Robinson will have a tough time making the roster, but he would be a great addition to the practice squad and one to watch for the future.
After two preseason games, the battle for the return jobs should be a three-man race between Sanders, Rainey and Maze.
Sanders has a lot to offer as a returner, but he has a history of injuries and would be better served to focus on his role as the team’s third receiver.
That leaves Rainey and Maze.
Returning kicks and punts would give Rainey another opportunity to get his hands on the ball, and the Steelers have made it clear that they want to get him touches.
Maze may be the best pure returner of the bunch, but is also the most limited as far as playing other positions.
While he is a dynamic returner, Maze is going to have trouble playing receiver, though, the Steelers would just need him to be the fifth option.
No one has stood out yet, and this will likely be one of the final camp battles to be decided.
Shaun Suisham did not have much competition in training camp and should be the kicker again this season.
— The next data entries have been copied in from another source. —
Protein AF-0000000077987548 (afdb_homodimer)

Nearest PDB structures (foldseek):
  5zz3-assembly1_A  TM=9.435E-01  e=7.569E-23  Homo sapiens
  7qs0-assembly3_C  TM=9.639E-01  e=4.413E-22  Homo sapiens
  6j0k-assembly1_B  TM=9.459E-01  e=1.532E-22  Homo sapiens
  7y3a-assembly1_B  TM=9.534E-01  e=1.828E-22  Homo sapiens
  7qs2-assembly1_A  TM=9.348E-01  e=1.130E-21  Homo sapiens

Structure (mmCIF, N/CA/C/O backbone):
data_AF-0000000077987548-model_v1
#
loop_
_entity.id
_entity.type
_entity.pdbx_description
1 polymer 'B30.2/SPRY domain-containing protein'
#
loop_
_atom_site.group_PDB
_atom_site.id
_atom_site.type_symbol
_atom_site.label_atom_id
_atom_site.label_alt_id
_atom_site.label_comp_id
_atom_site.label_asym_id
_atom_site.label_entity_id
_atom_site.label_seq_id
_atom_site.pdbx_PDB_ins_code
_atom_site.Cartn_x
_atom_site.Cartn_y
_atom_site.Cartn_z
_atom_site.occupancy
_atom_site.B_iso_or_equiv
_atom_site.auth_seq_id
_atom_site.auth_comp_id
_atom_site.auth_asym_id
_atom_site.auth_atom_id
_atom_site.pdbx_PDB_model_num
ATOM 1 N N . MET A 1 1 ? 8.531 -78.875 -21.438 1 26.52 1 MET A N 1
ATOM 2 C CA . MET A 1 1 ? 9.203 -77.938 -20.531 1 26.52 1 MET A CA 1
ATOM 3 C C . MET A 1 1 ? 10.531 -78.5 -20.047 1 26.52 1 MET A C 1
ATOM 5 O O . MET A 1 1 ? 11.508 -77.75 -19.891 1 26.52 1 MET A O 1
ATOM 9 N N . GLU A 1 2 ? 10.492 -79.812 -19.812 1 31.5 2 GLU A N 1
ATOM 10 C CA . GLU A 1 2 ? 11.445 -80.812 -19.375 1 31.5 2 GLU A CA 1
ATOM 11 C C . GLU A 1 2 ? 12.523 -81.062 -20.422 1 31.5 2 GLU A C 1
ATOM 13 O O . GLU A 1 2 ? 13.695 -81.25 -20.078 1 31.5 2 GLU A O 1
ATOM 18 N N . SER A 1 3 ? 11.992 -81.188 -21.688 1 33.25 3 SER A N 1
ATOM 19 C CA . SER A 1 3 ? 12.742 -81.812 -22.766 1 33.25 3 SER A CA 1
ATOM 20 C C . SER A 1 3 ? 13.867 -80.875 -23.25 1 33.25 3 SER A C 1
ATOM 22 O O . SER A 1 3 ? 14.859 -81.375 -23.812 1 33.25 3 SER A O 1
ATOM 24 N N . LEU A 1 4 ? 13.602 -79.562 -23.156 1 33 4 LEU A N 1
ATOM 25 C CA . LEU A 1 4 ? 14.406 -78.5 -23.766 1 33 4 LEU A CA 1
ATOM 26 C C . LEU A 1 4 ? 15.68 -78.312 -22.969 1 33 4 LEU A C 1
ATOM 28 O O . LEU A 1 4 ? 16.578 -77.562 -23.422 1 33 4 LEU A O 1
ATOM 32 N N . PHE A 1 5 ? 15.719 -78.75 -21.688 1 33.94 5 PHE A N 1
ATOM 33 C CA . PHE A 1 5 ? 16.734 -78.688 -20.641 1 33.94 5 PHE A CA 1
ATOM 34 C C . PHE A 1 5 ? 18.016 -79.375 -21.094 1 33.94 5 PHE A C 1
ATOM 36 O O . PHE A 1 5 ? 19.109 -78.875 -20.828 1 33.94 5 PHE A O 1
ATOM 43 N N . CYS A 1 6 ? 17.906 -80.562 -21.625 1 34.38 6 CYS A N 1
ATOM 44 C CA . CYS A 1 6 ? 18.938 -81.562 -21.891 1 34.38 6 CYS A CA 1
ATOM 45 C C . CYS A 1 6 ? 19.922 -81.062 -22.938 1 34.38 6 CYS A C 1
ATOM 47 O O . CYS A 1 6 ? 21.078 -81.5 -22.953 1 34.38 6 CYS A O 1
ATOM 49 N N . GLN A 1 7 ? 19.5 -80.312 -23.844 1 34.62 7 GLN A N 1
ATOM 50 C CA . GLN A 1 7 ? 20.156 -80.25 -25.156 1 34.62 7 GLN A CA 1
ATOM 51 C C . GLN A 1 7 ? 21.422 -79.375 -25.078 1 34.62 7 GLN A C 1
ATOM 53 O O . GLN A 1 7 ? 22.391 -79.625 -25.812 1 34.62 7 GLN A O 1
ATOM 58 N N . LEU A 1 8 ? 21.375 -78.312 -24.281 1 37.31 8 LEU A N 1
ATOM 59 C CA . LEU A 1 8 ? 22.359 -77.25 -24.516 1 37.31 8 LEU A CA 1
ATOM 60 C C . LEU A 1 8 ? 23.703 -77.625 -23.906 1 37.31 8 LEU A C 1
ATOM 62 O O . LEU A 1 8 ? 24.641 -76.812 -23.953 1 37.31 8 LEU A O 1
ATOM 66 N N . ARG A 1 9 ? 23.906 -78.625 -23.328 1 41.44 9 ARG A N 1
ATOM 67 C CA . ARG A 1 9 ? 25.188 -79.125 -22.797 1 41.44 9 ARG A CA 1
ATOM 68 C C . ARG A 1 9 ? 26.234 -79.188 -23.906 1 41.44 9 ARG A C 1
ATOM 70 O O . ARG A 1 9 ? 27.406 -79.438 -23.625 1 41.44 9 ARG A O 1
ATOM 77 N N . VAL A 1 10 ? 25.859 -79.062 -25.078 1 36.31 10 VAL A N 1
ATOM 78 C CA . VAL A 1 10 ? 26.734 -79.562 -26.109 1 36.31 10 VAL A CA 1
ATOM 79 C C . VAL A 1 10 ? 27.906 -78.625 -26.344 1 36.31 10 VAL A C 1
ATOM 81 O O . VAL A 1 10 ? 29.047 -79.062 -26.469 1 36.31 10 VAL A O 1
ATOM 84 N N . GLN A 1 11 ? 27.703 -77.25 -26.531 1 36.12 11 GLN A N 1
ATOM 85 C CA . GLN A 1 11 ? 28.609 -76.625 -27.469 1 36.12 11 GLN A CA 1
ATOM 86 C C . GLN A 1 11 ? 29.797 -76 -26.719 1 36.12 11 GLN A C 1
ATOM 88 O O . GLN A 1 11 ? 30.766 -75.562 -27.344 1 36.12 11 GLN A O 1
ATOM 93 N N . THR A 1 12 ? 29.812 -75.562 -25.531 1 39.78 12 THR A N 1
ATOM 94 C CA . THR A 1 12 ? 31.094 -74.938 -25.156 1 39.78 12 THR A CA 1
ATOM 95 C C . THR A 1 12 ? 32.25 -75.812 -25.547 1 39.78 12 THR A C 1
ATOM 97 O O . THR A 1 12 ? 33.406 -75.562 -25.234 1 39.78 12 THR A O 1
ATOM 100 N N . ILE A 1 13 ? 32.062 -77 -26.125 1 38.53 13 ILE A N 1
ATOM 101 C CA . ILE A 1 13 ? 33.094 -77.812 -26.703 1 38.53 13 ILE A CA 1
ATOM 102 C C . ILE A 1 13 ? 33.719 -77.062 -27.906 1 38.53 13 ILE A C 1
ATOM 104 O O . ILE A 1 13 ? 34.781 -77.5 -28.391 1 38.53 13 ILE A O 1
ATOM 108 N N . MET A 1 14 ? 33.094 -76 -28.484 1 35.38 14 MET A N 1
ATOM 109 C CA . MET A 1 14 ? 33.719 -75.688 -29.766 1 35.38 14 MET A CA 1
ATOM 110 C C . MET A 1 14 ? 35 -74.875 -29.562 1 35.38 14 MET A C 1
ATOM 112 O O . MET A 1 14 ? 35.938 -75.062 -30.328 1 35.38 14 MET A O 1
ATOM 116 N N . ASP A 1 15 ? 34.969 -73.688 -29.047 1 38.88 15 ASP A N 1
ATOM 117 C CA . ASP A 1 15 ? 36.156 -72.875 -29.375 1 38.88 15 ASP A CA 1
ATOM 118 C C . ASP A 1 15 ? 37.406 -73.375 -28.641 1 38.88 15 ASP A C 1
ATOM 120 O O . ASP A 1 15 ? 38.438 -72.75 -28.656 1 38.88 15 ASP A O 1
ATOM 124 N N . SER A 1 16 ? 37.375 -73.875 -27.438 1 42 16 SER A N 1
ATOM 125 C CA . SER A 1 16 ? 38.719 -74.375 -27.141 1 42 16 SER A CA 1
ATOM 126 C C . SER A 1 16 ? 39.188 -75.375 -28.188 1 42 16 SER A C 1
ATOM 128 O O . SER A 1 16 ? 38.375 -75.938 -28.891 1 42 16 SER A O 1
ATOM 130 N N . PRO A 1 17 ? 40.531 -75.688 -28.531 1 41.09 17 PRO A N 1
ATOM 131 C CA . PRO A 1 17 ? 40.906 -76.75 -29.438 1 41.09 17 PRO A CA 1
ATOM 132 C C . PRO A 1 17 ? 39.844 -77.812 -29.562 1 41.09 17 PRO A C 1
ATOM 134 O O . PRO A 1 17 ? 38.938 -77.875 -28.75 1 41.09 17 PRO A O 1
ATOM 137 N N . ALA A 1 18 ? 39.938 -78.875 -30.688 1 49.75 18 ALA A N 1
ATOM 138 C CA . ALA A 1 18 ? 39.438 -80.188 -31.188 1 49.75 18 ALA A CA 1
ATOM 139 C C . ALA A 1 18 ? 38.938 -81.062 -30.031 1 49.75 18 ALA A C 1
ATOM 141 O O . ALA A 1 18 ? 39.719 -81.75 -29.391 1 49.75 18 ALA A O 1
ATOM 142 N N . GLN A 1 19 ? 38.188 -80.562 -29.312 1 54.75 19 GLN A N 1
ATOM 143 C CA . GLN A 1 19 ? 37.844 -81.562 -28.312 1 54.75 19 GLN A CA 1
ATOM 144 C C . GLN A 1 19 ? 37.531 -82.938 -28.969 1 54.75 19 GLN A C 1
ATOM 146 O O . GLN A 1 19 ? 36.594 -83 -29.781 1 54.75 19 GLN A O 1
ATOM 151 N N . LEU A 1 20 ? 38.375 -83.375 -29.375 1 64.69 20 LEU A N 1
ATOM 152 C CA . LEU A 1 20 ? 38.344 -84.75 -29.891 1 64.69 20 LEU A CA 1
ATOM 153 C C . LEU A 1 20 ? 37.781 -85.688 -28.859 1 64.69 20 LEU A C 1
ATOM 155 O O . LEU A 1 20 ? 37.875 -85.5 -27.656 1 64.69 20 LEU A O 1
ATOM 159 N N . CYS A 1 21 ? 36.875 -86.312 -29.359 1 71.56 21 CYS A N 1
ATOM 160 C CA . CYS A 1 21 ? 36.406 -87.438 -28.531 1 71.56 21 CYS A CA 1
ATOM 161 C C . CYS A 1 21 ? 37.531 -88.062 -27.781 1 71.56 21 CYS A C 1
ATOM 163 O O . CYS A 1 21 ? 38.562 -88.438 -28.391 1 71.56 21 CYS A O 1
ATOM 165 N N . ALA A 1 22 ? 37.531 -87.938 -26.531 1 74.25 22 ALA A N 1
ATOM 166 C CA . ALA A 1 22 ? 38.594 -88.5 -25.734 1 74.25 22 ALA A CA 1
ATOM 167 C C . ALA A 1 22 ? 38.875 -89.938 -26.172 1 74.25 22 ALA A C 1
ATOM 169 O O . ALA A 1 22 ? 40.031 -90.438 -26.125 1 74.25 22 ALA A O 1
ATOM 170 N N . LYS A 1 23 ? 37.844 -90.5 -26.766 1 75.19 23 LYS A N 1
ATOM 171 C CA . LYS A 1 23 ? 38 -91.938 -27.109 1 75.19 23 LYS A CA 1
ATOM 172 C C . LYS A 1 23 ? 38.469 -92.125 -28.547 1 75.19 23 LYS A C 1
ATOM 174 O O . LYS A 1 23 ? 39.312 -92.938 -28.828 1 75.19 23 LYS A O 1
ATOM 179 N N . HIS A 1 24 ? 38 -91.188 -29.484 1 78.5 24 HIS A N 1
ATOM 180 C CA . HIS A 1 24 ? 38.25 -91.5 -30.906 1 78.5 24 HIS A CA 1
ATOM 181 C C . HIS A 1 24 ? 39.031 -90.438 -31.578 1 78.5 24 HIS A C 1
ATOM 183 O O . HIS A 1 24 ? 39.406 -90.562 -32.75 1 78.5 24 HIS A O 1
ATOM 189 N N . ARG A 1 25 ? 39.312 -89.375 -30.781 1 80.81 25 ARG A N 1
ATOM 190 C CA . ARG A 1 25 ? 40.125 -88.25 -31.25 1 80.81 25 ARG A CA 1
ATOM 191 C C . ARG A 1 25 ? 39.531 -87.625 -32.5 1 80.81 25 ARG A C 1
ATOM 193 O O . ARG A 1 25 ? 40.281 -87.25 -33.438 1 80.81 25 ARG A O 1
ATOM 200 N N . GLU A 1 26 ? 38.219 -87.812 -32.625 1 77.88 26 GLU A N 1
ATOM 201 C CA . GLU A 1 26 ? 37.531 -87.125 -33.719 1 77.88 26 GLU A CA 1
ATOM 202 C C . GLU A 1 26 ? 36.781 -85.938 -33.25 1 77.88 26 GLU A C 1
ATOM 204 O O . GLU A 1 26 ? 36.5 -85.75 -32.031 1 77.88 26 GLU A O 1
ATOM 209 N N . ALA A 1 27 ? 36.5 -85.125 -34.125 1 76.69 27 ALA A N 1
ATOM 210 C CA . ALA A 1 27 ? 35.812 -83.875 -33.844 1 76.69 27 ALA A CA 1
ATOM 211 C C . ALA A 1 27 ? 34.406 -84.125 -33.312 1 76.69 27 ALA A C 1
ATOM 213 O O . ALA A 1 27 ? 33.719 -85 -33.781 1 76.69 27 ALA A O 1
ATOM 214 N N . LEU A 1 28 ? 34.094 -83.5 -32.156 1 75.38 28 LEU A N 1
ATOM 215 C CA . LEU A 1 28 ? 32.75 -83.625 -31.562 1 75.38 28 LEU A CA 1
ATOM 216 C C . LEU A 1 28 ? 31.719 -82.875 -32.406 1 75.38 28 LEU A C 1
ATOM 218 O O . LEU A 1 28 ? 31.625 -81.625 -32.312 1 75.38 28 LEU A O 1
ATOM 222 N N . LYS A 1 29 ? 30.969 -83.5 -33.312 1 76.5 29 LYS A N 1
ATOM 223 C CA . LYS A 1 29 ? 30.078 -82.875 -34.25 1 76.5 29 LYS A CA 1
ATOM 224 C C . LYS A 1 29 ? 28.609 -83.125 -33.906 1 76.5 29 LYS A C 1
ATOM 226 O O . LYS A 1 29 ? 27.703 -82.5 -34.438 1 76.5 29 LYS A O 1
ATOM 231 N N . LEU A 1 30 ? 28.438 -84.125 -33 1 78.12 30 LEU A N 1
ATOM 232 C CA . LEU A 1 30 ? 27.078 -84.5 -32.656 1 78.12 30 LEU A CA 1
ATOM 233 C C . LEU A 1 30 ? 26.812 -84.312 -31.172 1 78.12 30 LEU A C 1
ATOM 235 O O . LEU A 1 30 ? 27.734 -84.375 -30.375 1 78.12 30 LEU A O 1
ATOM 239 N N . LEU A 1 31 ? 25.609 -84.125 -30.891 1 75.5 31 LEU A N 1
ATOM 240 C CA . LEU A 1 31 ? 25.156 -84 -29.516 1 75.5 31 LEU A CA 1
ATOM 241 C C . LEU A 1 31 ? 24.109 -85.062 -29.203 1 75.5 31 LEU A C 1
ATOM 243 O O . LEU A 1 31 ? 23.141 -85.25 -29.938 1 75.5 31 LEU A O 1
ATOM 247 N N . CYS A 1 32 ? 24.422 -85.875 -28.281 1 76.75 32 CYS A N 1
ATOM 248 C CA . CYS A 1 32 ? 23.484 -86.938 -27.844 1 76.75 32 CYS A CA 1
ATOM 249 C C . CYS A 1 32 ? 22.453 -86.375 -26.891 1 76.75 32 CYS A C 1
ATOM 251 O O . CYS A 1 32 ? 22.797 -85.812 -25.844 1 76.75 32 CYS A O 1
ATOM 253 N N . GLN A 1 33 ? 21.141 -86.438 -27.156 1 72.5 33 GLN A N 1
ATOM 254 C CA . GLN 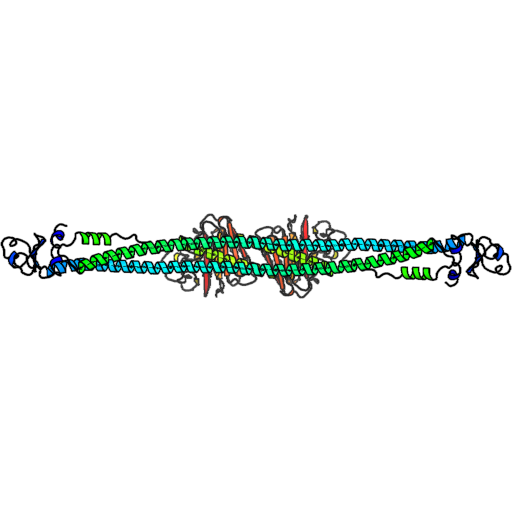A 1 33 ? 20.062 -85.875 -26.359 1 72.5 33 GLN A CA 1
ATOM 255 C C . GLN A 1 33 ? 19.891 -86.625 -25.031 1 72.5 33 GLN A C 1
ATOM 257 O O . GLN A 1 33 ? 19.672 -86 -24 1 72.5 33 GLN A O 1
ATOM 262 N N . GLU A 1 34 ? 20.078 -87.875 -25.125 1 74.31 34 GLU A N 1
ATOM 263 C CA . GLU A 1 34 ? 19.875 -88.75 -23.938 1 74.31 34 GLU A CA 1
ATOM 264 C C . GLU A 1 34 ? 21.047 -88.562 -22.953 1 74.31 34 GLU A C 1
ATOM 266 O O . GLU A 1 34 ? 20.828 -88.5 -21.75 1 74.31 34 GLU A O 1
ATOM 271 N N . ASP A 1 35 ? 22.234 -88.438 -23.422 1 71.69 35 ASP A N 1
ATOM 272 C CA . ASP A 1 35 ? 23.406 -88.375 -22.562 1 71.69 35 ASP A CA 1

Danny Hrapmann has a strong leg and has made all five of his field-goal attempts so far, but the Steelers are not going to hand over the job to an inexperienced kicker.
But Hrapmann has at least been successful and could be an option if the Steelers need to make a change in the near future.
Jeremy Kapinos, where are you?
One place that he isn’t, is in the starting lineup.
Unless Kapinos can return to the field soon, rookie punter Drew Butler will have the inside track on the punting job.
Butler had an inconsistent start to camp but has been improving since.
A long as he gets rid of the shanks, Butler has a booming leg and is fairly good at placing the ball inside of the 20.
Against the Eagles, Butler averaged 49.7 yards-per-punt with a long of 61 yards.
He was not as successful against the Colts with an average of only 44.8 yards-per-punt with a long of 51 yards. Butler also had one touchback when he kicked the ball about one yard too far.
But Butler is not a lock for the job.
Butler must continue to play well because Kapinos has proven himself in the league, and the Steelers know what they can get from him.
While many of the questions have sorted themselves out, the Steelers are only halfway through the preseason, and there are plenty of questions that must be answered.
There are still positions up for grabs and cuts to be made, and many of the players will make this a difficult process.
However, it may not be difficult in the traditional sense of which good player is going to get cut, but could be tough finding two or three guys who are actually good enough to make an NFL roster.
While the Steelers are a deep team, there are some distinct holes at the bottom of the depth chart, and no one has stood out enough to take claim of a job.
Tomlin will have plenty to think about as the Steelers approach the season opener on September 9th.